When I woke up this morning (Father's Day 2016), I was greeted by my dad who immediately asked me what I wanted for breakfast.
Think about that for a second.
Instead of kicking back, relaxing, and enjoying the coverage for the final day of the US Open, he was acting like today was simply an ordinary day on the calendar.
I could easily sit here and write 500+ words to express my thanks for my father, but as I sat in my chair eating my pancakes and occasionally glancing at my father sipping his morning roast, I couldn't help but think about those who don't have this--don't have a father to make them breakfast and stare expressionless yet ever so enthrallingly at a television screen displaying men swinging clubs at a stationary ball.
I don't know why your situation is the one in which you must live. Perhaps, your father left before you were born or shortly thereafter. Perhaps, your parents separated, and your mother or another family member assumed your full-time guardianship.
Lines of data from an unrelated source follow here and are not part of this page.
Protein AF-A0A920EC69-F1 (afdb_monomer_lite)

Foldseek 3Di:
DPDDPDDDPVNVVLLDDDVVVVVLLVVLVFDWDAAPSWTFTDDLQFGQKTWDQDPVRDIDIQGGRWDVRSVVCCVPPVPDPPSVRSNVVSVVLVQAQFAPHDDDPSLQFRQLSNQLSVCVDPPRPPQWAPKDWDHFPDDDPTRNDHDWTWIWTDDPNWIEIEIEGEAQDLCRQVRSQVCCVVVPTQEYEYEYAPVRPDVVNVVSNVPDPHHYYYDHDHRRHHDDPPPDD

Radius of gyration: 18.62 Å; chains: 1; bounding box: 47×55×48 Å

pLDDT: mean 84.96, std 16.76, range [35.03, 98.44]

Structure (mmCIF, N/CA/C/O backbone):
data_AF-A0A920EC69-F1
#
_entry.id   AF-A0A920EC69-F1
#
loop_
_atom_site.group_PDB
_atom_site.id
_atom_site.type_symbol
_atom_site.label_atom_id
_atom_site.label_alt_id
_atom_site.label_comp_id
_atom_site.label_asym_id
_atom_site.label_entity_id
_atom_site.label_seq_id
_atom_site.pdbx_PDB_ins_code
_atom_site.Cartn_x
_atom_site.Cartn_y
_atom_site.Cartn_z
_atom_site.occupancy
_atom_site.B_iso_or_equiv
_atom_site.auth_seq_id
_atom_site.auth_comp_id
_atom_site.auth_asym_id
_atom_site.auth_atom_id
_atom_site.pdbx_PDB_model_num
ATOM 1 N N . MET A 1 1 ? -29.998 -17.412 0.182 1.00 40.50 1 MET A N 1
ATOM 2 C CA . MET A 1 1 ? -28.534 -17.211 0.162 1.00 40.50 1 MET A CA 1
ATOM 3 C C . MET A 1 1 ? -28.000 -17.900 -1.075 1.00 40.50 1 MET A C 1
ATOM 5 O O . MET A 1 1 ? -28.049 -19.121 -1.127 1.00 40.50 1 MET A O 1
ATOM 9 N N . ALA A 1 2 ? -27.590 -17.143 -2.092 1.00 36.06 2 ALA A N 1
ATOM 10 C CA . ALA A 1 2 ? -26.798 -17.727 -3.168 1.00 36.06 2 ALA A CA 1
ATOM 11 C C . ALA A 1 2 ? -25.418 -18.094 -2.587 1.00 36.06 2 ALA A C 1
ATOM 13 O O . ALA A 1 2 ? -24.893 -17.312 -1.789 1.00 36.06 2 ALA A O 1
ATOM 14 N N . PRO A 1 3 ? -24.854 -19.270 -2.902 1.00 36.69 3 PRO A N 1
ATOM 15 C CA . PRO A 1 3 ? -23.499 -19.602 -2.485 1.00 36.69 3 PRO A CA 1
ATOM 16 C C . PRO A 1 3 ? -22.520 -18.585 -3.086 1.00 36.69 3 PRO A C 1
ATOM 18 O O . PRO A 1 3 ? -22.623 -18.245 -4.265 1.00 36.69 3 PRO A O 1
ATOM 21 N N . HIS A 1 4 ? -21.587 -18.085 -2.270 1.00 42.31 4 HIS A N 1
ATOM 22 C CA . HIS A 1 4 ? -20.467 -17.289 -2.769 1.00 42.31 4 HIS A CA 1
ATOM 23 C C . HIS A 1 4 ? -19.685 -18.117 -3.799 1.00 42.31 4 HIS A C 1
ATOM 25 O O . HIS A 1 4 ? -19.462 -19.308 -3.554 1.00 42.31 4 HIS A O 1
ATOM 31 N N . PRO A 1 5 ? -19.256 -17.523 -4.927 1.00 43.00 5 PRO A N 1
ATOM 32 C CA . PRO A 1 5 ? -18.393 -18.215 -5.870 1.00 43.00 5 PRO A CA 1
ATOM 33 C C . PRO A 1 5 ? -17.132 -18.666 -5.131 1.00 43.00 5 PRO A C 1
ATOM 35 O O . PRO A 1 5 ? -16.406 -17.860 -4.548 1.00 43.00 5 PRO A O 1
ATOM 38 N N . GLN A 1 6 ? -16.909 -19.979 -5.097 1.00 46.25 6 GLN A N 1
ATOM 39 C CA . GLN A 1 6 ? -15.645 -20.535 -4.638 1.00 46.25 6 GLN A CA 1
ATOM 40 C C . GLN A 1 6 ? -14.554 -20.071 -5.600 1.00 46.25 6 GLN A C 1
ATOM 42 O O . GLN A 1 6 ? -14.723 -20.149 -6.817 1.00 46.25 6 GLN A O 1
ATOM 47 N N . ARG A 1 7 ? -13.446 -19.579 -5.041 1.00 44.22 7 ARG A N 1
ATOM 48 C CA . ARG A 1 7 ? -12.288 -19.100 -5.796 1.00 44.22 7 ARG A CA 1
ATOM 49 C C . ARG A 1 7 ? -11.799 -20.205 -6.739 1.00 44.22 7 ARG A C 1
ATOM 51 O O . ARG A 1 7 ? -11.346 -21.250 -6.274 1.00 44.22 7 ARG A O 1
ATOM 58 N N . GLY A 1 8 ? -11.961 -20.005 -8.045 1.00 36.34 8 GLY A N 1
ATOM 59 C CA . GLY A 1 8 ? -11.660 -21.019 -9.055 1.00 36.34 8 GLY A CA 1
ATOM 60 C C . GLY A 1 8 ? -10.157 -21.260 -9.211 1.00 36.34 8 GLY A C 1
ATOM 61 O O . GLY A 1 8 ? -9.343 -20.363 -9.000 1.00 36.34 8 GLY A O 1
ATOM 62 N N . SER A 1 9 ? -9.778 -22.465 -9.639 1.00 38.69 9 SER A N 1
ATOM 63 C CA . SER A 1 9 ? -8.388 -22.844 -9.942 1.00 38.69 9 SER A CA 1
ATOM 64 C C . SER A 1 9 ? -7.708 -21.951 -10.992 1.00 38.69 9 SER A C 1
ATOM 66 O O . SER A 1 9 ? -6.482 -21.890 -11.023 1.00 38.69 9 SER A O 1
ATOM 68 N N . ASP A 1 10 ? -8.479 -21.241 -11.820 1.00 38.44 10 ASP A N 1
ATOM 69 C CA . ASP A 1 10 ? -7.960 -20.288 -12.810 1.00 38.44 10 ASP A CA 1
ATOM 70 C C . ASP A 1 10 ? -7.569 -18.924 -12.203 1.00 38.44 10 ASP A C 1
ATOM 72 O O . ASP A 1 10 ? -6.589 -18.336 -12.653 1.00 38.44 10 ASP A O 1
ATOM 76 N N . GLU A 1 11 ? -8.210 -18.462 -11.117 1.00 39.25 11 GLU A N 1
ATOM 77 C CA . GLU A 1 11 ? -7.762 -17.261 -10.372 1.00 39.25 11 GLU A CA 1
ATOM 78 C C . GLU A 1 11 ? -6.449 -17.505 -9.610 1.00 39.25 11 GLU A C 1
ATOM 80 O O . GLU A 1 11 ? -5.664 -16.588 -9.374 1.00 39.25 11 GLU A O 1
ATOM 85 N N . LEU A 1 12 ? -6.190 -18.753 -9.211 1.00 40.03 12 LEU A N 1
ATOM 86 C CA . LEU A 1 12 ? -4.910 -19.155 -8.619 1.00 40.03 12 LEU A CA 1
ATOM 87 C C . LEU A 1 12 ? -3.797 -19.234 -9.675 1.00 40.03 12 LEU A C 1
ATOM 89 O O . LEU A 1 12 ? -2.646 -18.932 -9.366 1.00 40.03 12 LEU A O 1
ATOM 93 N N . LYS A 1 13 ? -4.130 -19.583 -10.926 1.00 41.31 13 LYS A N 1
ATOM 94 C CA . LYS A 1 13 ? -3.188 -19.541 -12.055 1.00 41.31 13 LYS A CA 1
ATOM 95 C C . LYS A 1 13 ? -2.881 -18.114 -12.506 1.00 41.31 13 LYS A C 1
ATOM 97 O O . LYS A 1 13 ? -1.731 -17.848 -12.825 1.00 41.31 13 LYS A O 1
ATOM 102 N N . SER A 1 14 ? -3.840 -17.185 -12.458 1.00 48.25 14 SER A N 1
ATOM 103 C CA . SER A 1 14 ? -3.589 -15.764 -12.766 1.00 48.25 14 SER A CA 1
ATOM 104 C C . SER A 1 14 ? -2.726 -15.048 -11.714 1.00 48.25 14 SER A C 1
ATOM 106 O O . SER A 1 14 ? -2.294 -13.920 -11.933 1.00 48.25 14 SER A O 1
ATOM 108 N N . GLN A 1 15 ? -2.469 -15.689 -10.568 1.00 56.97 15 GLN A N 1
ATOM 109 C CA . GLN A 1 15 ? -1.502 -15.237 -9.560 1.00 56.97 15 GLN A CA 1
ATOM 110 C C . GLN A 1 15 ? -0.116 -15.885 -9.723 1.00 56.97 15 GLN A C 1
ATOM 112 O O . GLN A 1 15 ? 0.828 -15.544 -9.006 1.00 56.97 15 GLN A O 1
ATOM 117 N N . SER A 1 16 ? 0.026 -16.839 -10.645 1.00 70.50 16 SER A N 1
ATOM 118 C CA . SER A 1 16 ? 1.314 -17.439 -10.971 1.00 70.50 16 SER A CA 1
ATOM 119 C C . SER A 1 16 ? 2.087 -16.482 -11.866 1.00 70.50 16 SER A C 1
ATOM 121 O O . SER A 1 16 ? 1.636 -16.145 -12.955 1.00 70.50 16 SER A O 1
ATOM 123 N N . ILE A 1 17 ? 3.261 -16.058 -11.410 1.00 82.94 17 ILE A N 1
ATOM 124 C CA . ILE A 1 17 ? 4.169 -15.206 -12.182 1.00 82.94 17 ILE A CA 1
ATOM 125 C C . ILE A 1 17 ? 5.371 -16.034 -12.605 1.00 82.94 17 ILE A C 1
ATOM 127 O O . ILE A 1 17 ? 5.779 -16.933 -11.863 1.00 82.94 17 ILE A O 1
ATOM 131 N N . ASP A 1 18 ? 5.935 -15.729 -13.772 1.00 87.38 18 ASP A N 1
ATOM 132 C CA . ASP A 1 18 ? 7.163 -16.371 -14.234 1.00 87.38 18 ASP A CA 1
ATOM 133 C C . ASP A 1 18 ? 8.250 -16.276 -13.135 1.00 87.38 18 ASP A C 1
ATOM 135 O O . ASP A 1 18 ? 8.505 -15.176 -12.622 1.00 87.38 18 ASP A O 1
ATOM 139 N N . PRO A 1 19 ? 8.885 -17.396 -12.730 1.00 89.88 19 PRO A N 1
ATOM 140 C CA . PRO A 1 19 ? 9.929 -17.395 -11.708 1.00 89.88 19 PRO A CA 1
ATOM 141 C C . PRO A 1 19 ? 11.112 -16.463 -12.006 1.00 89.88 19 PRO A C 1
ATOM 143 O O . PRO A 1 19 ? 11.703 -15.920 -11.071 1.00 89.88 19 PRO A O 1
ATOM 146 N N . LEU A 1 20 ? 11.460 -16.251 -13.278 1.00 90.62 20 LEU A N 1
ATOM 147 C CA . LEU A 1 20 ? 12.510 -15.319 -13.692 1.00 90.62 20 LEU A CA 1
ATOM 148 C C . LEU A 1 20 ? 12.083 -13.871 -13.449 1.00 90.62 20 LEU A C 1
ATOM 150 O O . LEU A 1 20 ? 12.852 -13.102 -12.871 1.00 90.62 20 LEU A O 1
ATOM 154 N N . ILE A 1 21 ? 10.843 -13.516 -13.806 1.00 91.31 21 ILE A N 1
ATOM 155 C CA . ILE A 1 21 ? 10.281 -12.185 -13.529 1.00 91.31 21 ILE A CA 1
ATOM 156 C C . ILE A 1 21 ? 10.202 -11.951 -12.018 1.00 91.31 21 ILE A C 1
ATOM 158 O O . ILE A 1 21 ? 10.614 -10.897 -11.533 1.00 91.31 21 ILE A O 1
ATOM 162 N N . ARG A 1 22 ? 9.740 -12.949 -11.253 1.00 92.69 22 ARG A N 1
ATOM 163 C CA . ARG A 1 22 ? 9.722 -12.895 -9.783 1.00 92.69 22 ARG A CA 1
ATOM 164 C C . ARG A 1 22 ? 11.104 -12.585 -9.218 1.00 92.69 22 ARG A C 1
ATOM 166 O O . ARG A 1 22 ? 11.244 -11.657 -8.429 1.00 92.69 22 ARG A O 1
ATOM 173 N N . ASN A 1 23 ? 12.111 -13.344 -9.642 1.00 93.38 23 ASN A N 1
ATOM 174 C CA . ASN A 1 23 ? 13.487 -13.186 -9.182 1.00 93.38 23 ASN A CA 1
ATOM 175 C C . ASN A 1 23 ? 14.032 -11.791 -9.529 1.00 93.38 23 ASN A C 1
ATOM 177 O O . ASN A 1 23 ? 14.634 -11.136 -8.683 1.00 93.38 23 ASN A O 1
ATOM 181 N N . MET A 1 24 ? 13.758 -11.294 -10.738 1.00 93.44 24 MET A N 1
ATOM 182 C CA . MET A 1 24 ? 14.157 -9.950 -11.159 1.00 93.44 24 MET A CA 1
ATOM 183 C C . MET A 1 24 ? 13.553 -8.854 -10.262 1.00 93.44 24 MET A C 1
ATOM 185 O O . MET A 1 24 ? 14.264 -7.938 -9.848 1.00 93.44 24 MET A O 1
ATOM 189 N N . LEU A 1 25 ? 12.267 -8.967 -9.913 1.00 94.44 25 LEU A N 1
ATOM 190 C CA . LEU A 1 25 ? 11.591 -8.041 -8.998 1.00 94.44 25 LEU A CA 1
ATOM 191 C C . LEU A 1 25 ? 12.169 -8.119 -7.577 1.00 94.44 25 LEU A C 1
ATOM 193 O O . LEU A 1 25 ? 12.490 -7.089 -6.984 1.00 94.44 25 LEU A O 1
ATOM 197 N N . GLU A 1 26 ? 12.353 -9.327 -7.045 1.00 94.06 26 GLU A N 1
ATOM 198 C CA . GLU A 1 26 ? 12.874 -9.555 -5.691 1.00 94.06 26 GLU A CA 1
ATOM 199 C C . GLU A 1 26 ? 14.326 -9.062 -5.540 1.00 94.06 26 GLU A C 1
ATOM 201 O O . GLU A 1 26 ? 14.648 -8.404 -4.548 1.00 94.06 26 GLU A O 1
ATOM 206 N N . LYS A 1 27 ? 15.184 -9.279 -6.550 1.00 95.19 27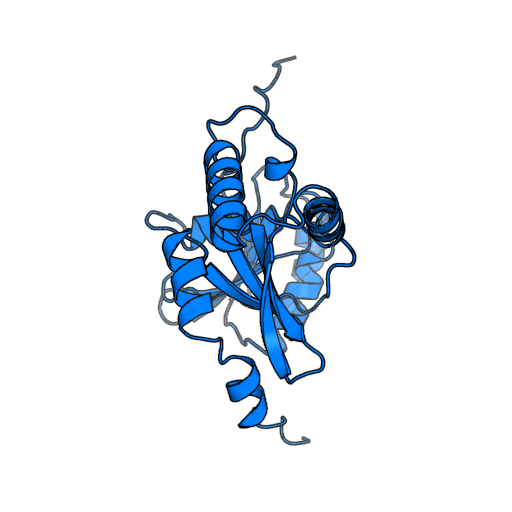 LYS A N 1
ATOM 207 C CA . LYS A 1 27 ? 16.550 -8.717 -6.613 1.00 95.19 27 LYS A CA 1
ATOM 208 C C . LYS A 1 27 ? 16.570 -7.192 -6.551 1.00 95.19 27 LYS A C 1
ATOM 210 O O . LYS A 1 27 ? 17.509 -6.618 -6.014 1.00 95.19 27 LYS A O 1
ATOM 215 N N . ASN A 1 28 ? 15.525 -6.551 -7.067 1.00 94.31 28 ASN A N 1
ATOM 216 C CA . ASN A 1 28 ? 15.339 -5.102 -7.052 1.00 94.31 28 ASN A CA 1
ATOM 217 C C . ASN A 1 28 ? 14.500 -4.621 -5.857 1.00 94.31 28 ASN A C 1
ATOM 219 O O . ASN A 1 28 ? 13.932 -3.529 -5.889 1.00 94.31 28 ASN A O 1
ATOM 223 N N . HIS A 1 29 ? 14.404 -5.441 -4.803 1.00 95.06 29 HIS A N 1
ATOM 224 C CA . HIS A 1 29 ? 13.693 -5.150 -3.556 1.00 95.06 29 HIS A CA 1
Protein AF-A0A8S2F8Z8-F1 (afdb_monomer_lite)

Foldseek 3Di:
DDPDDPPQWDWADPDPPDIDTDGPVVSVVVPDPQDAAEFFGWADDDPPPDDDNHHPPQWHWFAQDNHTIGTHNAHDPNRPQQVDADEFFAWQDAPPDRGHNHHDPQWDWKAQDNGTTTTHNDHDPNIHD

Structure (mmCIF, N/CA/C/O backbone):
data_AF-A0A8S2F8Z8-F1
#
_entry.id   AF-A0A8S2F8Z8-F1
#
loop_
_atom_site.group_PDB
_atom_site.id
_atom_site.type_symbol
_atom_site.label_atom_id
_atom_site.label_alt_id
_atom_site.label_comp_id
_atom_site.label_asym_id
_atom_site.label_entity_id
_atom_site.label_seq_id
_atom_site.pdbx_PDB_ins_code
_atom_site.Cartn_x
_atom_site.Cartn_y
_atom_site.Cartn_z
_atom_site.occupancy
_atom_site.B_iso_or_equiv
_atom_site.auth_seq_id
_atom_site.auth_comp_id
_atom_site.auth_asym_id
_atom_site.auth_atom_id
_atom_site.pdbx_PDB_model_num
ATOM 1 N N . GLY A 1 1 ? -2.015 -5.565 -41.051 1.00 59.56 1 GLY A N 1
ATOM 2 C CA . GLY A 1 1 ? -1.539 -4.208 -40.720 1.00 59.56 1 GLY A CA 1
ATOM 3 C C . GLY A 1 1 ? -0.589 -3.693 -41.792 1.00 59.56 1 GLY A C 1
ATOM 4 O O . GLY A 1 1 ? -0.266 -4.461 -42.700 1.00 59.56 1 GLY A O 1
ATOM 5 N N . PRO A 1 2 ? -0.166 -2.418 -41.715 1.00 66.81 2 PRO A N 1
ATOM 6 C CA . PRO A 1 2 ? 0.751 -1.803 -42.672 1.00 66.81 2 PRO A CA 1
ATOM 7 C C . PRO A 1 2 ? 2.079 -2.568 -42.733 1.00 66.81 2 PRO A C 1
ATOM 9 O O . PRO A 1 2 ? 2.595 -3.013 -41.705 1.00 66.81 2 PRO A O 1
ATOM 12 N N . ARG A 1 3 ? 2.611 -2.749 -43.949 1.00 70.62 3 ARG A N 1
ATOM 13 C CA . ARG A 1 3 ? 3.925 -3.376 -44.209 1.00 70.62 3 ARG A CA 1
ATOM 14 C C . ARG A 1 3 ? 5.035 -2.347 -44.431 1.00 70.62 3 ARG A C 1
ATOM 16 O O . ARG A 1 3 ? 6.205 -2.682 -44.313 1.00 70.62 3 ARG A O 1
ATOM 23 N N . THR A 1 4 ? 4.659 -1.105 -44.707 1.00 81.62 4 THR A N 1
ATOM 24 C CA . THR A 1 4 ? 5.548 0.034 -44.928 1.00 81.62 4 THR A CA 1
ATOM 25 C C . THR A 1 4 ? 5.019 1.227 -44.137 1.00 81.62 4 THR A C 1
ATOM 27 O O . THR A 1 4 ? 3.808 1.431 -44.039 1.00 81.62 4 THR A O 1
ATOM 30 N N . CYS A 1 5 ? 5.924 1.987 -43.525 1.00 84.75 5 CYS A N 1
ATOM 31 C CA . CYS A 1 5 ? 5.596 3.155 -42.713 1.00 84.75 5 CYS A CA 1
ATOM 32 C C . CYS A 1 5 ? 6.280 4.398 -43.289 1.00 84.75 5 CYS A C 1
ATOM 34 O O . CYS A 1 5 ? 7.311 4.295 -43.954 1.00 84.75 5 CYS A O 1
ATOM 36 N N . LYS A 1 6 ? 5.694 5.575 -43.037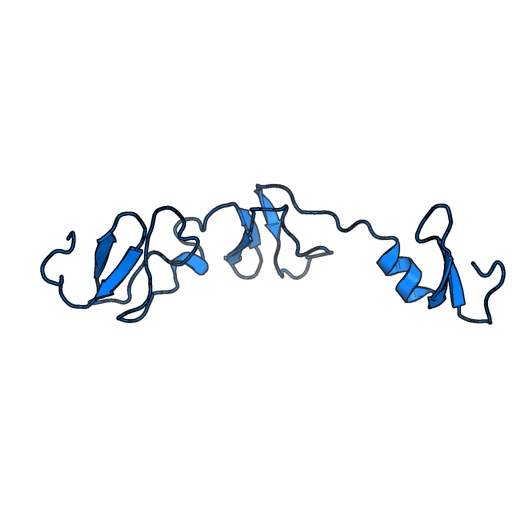 1.00 87.75 6 LYS A N 1
ATOM 37 C CA . LYS A 1 6 ? 6.300 6.864 -43.398 1.00 87.75 6 LYS A CA 1
ATOM 38 C C . LYS A 1 6 ? 7.627 7.066 -42.653 1.00 87.75 6 LYS A C 1
ATOM 40 O O . LYS A 1 6 ? 7.852 6.474 -41.597 1.00 87.75 6 LYS A O 1
ATOM 45 N N . GLN A 1 7 ? 8.488 7.916 -43.203 1.00 82.00 7 GLN A N 1
ATOM 46 C CA . GLN A 1 7 ? 9.803 8.227 -42.644 1.00 82.00 7 GLN A CA 1
ATOM 47 C C . GLN A 1 7 ? 9.693 8.678 -41.175 1.00 82.00 7 GLN A C 1
ATOM 49 O O . GLN A 1 7 ? 8.825 9.476 -40.830 1.00 82.00 7 GLN A O 1
ATOM 54 N N . GLY A 1 8 ? 10.538 8.115 -40.305 1.00 78.06 8 GLY A N 1
ATOM 55 C CA . GLY A 1 8 ? 10.501 8.342 -38.851 1.00 78.06 8 GLY A CA 1
ATOM 56 C C . GLY A 1 8 ? 9.610 7.373 -38.056 1.00 78.06 8 GLY A C 1
ATOM 57 O O . GLY A 1 8 ? 9.701 7.328 -36.828 1.00 78.06 8 GLY A O 1
ATOM 58 N N . LEU A 1 9 ? 8.801 6.549 -38.729 1.00 84.25 9 LEU A N 1
ATOM 59 C CA . LEU A 1 9 ? 7.970 5.518 -38.106 1.00 84.25 9 LEU A CA 1
ATOM 60 C C . LEU A 1 9 ? 8.496 4.118 -38.432 1.00 84.25 9 LEU A C 1
ATOM 62 O O . LEU A 1 9 ? 8.995 3.856 -39.525 1.00 84.25 9 LEU A O 1
ATOM 66 N N . VAL A 1 10 ? 8.332 3.195 -37.491 1.00 85.69 10 VAL A N 1
ATOM 67 C CA . VAL A 1 10 ? 8.673 1.779 -37.654 1.00 85.69 10 VAL A CA 1
ATOM 68 C C . VAL A 1 10 ? 7.415 0.924 -37.569 1.00 85.69 10 VAL A C 1
ATOM 70 O O . VAL A 1 10 ? 6.480 1.231 -36.826 1.00 85.69 10 VAL A O 1
ATOM 73 N N . CYS A 1 11 ? 7.384 -0.160 -38.344 1.00 86.62 11 CYS A N 1
ATOM 74 C CA . CYS A 1 11 ? 6.306 -1.136 -38.264 1.00 86.62 11 CYS A CA 1
ATOM 75 C C . CYS A 1 11 ? 6.493 -1.982 -37.001 1.00 86.62 11 CYS A C 1
ATOM 77 O O . CYS A 1 11 ? 7.408 -2.800 -36.923 1.00 86.62 11 CYS A O 1
ATOM 79 N N . PHE A 1 12 ? 5.630 -1.778 -36.009 1.00 84.25 12 PHE A N 1
ATOM 80 C CA . PHE A 1 12 ? 5.657 -2.507 -34.749 1.00 84.25 12 PHE A CA 1
ATOM 81 C C . PHE A 1 12 ? 4.563 -3.574 -34.729 1.00 84.25 12 PHE A C 1
ATOM 83 O O . PHE A 1 12 ? 3.369 -3.282 -34.868 1.00 84.25 12 PHE A O 1
ATOM 90 N N . LYS A 1 13 ? 4.971 -4.834 -34.564 1.00 82.38 13 LYS A N 1
ATOM 91 C CA . LYS A 1 13 ? 4.068 -5.986 -34.539 1.00 82.38 13 LYS A CA 1
ATOM 92 C C . LYS A 1 13 ? 3.543 -6.192 -33.117 1.00 82.38 13 LYS A C 1
ATOM 94 O O . LYS A 1 13 ? 4.301 -6.532 -32.220 1.00 82.38 13 LYS A O 1
ATOM 99 N N . ARG A 1 14 ? 2.241 -5.982 -32.921 1.00 74.94 14 ARG A N 1
ATOM 100 C CA . ARG A 1 14 ? 1.556 -6.128 -31.623 1.00 74.94 14 ARG A CA 1
ATOM 101 C C . ARG A 1 14 ? 1.050 -7.550 -31.392 1.00 74.94 14 ARG A C 1
ATOM 103 O O . ARG A 1 14 ? 0.982 -7.999 -30.258 1.00 74.94 14 ARG A O 1
ATOM 110 N N . SER A 1 15 ? 0.678 -8.254 -32.458 1.00 73.31 15 SER A N 1
ATOM 111 C CA . SER A 1 15 ? 0.244 -9.652 -32.407 1.00 73.31 15 SER A CA 1
ATOM 112 C C . SER A 1 15 ? 0.543 -10.357 -33.732 1.00 73.31 15 SER A C 1
ATOM 114 O O . SER A 1 15 ? 1.067 -9.757 -34.674 1.00 73.31 15 SER A O 1
ATOM 116 N N . LYS A 1 16 ? 0.186 -11.642 -33.846 1.00 78.88 16 LYS A N 1
ATOM 117 C CA . LYS A 1 16 ? 0.320 -12.395 -35.105 1.00 78.88 16 LYS A CA 1
ATOM 118 C C . LYS A 1 16 ? -0.413 -11.722 -36.275 1.00 78.88 16 LYS A C 1
ATOM 120 O O . LYS A 1 16 ? 0.089 -11.774 -37.395 1.00 78.88 16 LYS A O 1
ATOM 125 N N . TYR A 1 17 ? -1.542 -11.063 -36.004 1.00 82.31 17 TYR A N 1
ATOM 126 C CA . TYR A 1 17 ? -2.438 -10.501 -37.022 1.00 82.31 17 TYR A CA 1
ATOM 127 C C . TYR A 1 17 ? -2.442 -8.965 -37.065 1.00 82.31 17 TYR A C 1
ATOM 129 O O . TYR A 1 17 ? -2.913 -8.377 -38.040 1.00 82.31 17 TYR A O 1
ATOM 137 N N . TYR A 1 18 ? -1.886 -8.303 -36.046 1.00 78.38 18 TYR A N 1
ATOM 138 C CA . TYR A 1 18 ? -1.949 -6.852 -35.900 1.00 78.38 18 TYR A CA 1
ATOM 139 C C . TYR A 1 18 ? -0.555 -6.213 -35.839 1.00 78.38 18 TYR A C 1
ATOM 141 O O . TYR A 1 18 ? 0.298 -6.572 -35.023 1.00 78.38 18 TYR A O 1
ATOM 149 N N . SER A 1 19 ? -0.346 -5.233 -36.716 1.00 85.62 19 SER A N 1
ATOM 150 C CA . SER A 1 19 ? 0.827 -4.362 -36.755 1.00 85.62 19 SER A CA 1
ATOM 151 C C . SER A 1 19 ? 0.371 -2.915 -36.894 1.00 85.62 19 SER A C 1
ATOM 153 O O . SER A 1 19 ? -0.686 -2.658 -37.472 1.00 85.62 19 SER A O 1
ATOM 155 N N . GLN A 1 20 ? 1.164 -1.983 -36.374 1.00 88.12 20 GLN A N 1
ATOM 156 C CA . GLN A 1 20 ? 0.901 -0.545 -36.439 1.00 88.12 20 GLN A CA 1
ATOM 157 C C . GLN A 1 20 ? 2.207 0.231 -36.639 1.00 88.12 20 GLN A C 1
ATOM 159 O O . GLN A 1 20 ? 3.262 -0.201 -36.175 1.00 88.12 20 GLN A O 1
ATOM 164 N N . CYS A 1 21 ? 2.143 1.374 -37.320 1.00 89.62 21 CYS A N 1
ATOM 165 C CA . CYS A 1 21 ? 3.282 2.281 -37.449 1.00 89.62 21 CYS A CA 1
ATOM 166 C C . CYS A 1 21 ? 3.363 3.172 -36.208 1.00 89.62 21 CYS A C 1
ATOM 168 O O . CYS A 1 21 ? 2.404 3.875 -35.899 1.00 89.62 21 CYS A O 1
ATOM 170 N N . ILE A 1 22 ? 4.490 3.150 -35.504 1.00 87.31 22 ILE A N 1
ATOM 171 C CA . ILE A 1 22 ? 4.744 4.006 -34.335 1.00 87.31 22 ILE A CA 1
ATOM 172 C C . ILE A 1 22 ? 6.133 4.634 -34.435 1.00 87.31 22 ILE A C 1
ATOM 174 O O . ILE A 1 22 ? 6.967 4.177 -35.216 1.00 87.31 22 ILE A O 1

Perhaps, your mother was an independent woman who wanted a child but not a boyfriend/husband, so she didn't conceive you in the typical manner. Perhaps, your father passed away. Or, perhaps, your situation is unique from those listed in this brief paragraph. However, despite how it happened, you--at one point or another--had to learn how to live without your dad.
Until recently, I never tried to put myself in your shoes. I never tried to understand from an emotional standpoint what it does to a person's mindset, and I certainly never tried to imagine what it would be like to go without the lessons my father has taught me throughout my life. Somehow, you had to gain the same knowledge as everyone else, having less from which to learn.
But, it doesn't have to immobilize you.
Yes, I never had to experience what it was like without my father, and I hope that I don't have to know the feeling for quite some time. But, I know those who have gone without for some or all of their lives.
One such person is my best friend who grew up less than a block away from me.
His grandfather became his father figure, along with being my adoptive second grandfather. And, eventually, another man came into his and his mother's lives and became an excellent father figure. A few weeks ago, this same best friend graduated from WVU with the intention of attending medical school in the near future.
He didn't let his situation stop him from aiming high in life.
And, that's just his situation. There are millions of other cases of success coming from fatherless upbringings across the world.
Use today as a way to thank your biological father for bringing you into the world and giving you the opportunity to make a name for yourself. Use today as a way to thank the family members who took the place of your father. Use today as a way to celebrate yourself.
Remember, don't let the cards you were dealt in life define you.